WORK REQUIRED: Write out the following listing's lines from the one with "ATOM 52 O O" to the one with "ATOM 94 C C", exactly, with both included and no others.

DATASET:
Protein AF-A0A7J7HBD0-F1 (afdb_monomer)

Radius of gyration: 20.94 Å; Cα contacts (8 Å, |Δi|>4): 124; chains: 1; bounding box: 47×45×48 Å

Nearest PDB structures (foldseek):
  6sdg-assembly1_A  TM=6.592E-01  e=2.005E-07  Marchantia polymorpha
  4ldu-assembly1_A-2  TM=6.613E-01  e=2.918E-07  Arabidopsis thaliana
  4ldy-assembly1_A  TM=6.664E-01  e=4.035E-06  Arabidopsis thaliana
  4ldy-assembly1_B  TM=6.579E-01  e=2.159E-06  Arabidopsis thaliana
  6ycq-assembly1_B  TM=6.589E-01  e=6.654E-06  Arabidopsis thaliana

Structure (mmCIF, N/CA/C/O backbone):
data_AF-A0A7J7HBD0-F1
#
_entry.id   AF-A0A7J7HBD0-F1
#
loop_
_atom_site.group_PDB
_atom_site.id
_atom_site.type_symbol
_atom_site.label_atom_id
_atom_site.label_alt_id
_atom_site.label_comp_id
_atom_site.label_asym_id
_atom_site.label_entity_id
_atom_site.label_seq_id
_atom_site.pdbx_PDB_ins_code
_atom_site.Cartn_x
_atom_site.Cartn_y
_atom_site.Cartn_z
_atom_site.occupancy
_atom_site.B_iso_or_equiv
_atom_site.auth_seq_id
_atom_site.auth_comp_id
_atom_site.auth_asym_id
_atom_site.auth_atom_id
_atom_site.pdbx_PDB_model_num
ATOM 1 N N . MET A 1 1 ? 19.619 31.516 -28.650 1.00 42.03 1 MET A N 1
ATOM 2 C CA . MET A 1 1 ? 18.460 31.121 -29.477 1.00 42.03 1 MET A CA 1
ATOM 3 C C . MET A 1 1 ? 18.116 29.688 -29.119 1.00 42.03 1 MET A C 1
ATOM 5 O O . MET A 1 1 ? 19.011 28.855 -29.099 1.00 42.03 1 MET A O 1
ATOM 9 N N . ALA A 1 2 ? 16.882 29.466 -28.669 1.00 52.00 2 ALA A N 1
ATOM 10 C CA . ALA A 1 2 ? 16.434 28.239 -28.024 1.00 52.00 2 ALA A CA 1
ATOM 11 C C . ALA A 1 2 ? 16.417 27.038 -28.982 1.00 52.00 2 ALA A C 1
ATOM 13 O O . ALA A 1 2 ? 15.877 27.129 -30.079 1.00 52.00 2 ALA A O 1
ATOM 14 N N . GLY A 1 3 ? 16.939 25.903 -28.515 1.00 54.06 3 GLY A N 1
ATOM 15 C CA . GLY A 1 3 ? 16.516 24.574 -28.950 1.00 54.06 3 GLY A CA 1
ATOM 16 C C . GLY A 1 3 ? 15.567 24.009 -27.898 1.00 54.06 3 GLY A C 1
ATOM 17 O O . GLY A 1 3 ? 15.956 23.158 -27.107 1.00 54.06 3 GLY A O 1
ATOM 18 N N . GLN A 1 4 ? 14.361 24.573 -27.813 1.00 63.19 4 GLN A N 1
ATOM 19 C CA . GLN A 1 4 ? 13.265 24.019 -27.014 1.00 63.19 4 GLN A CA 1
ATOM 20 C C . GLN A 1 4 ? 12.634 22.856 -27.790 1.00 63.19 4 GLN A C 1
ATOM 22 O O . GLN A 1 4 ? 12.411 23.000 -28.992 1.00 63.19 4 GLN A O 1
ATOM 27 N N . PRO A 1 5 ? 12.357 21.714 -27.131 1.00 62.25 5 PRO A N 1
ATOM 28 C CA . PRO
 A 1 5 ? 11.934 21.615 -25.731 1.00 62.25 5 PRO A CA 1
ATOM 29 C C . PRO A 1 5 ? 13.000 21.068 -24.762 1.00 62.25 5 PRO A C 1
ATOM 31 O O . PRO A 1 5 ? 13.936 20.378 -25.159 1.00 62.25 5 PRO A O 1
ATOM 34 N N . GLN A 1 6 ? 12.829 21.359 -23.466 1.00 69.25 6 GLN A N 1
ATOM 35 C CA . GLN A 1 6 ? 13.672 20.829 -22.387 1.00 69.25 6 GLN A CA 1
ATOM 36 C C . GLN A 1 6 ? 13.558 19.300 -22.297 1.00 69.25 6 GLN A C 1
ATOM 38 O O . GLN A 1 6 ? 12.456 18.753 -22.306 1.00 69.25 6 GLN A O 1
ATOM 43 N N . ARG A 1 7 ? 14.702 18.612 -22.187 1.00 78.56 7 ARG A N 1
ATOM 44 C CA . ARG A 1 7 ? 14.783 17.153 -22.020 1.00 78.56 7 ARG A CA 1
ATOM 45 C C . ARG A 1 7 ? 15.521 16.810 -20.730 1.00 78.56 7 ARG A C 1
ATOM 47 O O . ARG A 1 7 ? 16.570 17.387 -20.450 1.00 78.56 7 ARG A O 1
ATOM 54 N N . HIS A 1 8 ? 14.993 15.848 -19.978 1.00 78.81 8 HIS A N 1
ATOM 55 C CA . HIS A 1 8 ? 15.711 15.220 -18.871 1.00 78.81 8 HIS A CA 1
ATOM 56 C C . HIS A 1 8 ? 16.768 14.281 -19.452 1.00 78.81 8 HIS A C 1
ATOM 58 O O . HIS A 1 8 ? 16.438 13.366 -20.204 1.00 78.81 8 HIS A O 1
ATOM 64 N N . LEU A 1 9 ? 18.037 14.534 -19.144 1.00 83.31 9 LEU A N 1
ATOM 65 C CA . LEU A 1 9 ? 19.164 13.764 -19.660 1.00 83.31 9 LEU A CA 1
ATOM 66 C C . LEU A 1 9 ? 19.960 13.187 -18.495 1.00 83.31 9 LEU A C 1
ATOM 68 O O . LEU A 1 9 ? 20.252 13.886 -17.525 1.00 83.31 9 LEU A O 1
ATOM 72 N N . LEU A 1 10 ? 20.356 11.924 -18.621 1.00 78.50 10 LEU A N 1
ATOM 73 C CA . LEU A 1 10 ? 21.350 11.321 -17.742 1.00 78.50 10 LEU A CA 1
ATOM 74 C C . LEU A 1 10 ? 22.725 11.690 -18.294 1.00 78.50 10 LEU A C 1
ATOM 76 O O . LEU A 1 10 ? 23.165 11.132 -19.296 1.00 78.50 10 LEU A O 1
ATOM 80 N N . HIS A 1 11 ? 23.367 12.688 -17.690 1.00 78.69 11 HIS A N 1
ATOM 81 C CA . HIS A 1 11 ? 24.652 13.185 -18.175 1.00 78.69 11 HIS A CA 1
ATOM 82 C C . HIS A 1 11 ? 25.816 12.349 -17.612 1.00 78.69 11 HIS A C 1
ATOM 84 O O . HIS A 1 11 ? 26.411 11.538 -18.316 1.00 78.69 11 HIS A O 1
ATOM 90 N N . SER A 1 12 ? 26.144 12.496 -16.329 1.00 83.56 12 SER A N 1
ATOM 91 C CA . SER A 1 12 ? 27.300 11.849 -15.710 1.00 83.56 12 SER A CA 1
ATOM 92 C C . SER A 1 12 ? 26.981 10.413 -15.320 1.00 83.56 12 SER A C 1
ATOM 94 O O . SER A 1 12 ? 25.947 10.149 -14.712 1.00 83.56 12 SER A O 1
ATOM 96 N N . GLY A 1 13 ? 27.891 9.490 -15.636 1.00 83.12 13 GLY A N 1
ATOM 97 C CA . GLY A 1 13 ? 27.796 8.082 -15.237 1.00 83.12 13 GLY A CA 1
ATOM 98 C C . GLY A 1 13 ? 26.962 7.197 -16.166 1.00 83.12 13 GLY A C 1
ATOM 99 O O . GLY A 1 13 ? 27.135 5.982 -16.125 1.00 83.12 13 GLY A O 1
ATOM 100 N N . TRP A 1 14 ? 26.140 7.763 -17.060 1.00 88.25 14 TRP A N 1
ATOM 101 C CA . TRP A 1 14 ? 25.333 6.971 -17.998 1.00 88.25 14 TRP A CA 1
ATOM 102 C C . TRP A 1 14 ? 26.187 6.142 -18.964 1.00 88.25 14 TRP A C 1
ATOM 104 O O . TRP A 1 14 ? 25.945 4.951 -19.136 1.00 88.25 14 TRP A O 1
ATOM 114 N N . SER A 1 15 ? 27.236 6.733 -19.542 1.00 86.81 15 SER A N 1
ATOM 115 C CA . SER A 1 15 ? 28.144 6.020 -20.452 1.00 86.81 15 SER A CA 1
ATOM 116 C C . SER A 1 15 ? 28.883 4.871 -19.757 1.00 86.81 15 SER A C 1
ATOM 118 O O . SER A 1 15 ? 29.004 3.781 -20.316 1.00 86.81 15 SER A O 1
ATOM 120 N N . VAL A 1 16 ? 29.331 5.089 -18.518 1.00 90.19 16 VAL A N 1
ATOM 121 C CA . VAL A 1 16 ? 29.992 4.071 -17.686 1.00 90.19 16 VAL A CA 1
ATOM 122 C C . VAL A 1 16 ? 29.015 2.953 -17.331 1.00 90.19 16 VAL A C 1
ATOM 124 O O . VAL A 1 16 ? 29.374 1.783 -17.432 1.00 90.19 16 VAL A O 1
--
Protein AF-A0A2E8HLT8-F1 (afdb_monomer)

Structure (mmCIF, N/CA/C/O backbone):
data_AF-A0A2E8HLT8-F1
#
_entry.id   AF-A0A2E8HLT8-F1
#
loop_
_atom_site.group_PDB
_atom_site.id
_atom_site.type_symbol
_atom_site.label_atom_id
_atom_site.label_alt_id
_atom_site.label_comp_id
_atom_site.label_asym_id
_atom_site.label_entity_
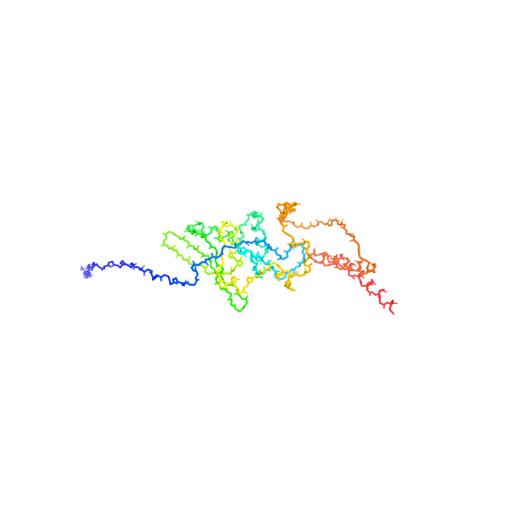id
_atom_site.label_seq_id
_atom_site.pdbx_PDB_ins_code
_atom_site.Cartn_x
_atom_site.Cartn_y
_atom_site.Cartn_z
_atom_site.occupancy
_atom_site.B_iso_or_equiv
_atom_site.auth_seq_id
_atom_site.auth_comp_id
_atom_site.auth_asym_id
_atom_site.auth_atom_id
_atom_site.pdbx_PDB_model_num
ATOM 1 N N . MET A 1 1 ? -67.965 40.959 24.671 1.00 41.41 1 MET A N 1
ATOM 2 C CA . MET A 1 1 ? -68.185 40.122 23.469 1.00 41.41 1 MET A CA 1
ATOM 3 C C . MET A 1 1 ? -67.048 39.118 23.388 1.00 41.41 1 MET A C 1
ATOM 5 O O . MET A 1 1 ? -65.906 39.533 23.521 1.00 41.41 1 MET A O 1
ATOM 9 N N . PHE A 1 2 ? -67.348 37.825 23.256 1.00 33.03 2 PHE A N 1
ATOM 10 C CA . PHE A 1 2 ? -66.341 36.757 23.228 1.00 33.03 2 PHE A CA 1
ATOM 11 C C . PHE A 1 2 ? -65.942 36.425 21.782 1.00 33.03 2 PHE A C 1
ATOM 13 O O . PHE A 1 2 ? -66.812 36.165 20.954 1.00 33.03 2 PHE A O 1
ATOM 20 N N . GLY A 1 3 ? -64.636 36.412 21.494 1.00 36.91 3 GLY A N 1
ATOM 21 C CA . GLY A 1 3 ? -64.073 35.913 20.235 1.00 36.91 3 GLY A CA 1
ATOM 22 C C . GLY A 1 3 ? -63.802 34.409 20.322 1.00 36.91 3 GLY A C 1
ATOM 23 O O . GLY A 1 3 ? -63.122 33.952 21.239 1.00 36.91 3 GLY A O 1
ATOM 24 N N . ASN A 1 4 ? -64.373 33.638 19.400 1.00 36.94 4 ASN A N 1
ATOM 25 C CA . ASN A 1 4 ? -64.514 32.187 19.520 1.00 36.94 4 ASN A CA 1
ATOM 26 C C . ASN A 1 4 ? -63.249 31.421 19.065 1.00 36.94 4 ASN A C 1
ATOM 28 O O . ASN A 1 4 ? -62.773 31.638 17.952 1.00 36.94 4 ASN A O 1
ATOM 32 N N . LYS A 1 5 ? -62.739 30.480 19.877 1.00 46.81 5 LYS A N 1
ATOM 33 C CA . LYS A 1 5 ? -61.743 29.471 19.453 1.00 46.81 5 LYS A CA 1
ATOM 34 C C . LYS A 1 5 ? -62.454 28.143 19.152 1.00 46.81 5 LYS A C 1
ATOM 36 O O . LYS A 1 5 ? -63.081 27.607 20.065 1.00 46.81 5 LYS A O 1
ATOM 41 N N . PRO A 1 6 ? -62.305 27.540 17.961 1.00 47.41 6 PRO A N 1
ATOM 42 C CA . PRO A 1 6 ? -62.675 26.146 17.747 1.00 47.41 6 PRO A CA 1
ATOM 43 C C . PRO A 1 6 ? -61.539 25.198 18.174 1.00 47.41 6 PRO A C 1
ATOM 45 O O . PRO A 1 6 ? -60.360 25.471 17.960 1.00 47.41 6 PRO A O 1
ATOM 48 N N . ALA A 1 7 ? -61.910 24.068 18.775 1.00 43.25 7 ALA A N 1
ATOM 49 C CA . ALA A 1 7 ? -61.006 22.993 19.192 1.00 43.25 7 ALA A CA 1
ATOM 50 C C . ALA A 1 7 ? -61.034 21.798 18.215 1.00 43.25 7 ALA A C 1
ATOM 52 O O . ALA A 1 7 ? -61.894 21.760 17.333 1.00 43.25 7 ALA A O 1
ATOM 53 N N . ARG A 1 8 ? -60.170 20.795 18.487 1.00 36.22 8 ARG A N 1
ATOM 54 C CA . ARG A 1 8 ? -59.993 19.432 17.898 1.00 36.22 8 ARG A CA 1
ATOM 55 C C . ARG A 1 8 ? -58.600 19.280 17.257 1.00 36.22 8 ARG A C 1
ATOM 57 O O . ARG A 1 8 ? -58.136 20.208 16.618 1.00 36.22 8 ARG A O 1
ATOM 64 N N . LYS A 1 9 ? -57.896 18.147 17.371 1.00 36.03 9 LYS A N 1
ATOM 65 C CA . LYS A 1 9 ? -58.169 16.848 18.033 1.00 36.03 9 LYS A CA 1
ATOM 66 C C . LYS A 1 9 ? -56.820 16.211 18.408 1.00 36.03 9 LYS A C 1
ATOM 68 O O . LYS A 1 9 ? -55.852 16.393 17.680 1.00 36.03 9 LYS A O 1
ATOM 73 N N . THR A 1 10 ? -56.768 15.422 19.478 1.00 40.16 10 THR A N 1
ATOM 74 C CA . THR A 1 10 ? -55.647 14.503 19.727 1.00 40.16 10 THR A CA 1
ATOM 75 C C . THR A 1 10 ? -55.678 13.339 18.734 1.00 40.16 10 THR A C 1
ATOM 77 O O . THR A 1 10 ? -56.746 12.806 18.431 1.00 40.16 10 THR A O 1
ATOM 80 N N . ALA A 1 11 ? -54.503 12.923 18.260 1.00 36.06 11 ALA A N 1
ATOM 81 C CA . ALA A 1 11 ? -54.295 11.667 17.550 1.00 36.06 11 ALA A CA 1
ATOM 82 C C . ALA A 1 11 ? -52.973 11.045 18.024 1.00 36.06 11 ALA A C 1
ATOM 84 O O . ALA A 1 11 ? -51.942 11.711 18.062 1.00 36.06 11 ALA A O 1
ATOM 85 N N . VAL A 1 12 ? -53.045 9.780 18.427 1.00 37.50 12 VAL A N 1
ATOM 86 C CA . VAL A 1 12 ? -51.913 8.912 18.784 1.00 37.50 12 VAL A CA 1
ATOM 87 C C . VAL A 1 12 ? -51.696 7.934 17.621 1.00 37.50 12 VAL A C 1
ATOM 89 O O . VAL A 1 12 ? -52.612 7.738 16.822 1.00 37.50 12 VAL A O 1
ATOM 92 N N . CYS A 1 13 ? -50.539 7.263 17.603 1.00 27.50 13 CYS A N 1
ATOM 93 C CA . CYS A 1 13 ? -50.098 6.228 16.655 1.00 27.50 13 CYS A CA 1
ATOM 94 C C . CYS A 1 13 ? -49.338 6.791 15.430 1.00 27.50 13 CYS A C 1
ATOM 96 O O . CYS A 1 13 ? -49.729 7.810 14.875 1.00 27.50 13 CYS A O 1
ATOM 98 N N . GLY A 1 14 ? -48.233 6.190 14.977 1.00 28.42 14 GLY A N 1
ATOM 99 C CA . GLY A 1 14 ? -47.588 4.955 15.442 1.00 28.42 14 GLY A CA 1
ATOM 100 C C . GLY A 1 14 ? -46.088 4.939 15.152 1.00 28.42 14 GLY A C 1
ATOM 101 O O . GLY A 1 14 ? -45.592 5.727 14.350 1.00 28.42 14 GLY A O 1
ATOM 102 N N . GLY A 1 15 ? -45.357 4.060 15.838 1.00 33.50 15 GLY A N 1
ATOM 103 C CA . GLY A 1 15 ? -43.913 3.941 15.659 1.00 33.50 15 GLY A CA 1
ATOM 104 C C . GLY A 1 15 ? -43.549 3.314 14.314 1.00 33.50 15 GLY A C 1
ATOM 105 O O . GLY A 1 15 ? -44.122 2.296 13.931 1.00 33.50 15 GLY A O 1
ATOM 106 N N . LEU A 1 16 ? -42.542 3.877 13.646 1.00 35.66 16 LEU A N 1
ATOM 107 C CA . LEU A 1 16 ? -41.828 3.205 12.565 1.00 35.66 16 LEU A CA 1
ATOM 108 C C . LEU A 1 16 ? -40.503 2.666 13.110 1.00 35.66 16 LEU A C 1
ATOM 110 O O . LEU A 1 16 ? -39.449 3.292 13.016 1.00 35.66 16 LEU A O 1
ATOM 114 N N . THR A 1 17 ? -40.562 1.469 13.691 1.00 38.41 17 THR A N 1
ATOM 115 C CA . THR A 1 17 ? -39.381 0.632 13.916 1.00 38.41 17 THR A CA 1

ANSWER SPACE:
ATOM 52 O O . ALA A 1 7 ? -61.894 21.760 17.333 1.00 43.25 7 ALA A O 1
ATOM 53 N N . ARG A 1 8 ? -60.170 20.795 18.487 1.00 36.22 8 ARG A N 1
ATOM 54 C CA . ARG A 1 8 ? -59.993 19.432 17.898 1.00 36.22 8 ARG A CA 1
ATOM 55 C C . ARG A 1 8 ? -58.600 19.280 17.257 1.00 36.22 8 ARG A C 1
ATOM 57 O O . ARG A 1 8 ? -58.136 20.208 16.618 1.00 36.22 8 ARG A O 1
ATOM 64 N N . LYS A 1 9 ? -57.896 18.147 17.371 1.00 36.03 9 LYS A N 1
ATOM 65 C CA . LYS A 1 9 ? -58.169 16.848 18.033 1.00 36.03 9 LYS A CA 1
ATOM 66 C C . LYS A 1 9 ? -56.820 16.211 18.408 1.00 36.03 9 LYS A C 1
ATOM 68 O O . LYS A 1 9 ? -55.852 16.393 17.680 1.00 36.03 9 LYS A O 1
ATOM 73 N N . THR A 1 10 ? -56.768 15.422 19.478 1.00 40.16 10 THR A N 1
ATOM 74 C CA . THR A 1 10 ? -55.647 14.503 19.727 1.00 40.16 10 THR A CA 1
ATOM 75 C C . THR A 1 10 ? -55.678 13.339 18.734 1.00 40.16 10 THR A C 1
ATOM 77 O O . THR A 1 10 ? -56.746 12.806 18.431 1.00 40.16 10 THR A O 1
ATOM 80 N N . ALA A 1 11 ? -54.503 12.923 18.260 1.00 36.06 11 ALA A N 1
ATOM 81 C CA . ALA A 1 11 ? -54.295 11.667 17.550 1.00 36.06 11 ALA A CA 1
ATOM 82 C C . ALA A 1 11 ? -52.973 11.045 18.024 1.00 36.06 11 ALA A C 1
ATOM 84 O O . ALA A 1 11 ? -51.942 11.711 18.062 1.00 36.06 11 ALA A O 1
ATOM 85 N N . VAL A 1 12 ? -53.045 9.780 18.427 1.00 37.50 12 VAL A N 1
ATOM 86 C CA . VAL A 1 12 ? -51.913 8.912 18.784 1.00 37.50 12 VAL A CA 1
ATOM 87 C C . VAL A 1 12 ? -51.696 7.934 17.621 1.00 37.50 12 VAL A C 1
ATOM 89 O O . VAL A 1 12 ? -52.612 7.738 16.822 1.00 37.50 12 VAL A O 1
ATOM 92 N N . CYS A 1 13 ? -50.539 7.263 17.603 1.00 27.50 13 CYS A N 1
ATOM 93 C CA . CYS A 1 13 ? -50.098 6.228 16.655 1.00 27.50 13 CYS A CA 1
ATOM 94 C C . CYS A 1 13 ? -49.338 6.791 15.430 1.00 27.50 13 CYS A C 1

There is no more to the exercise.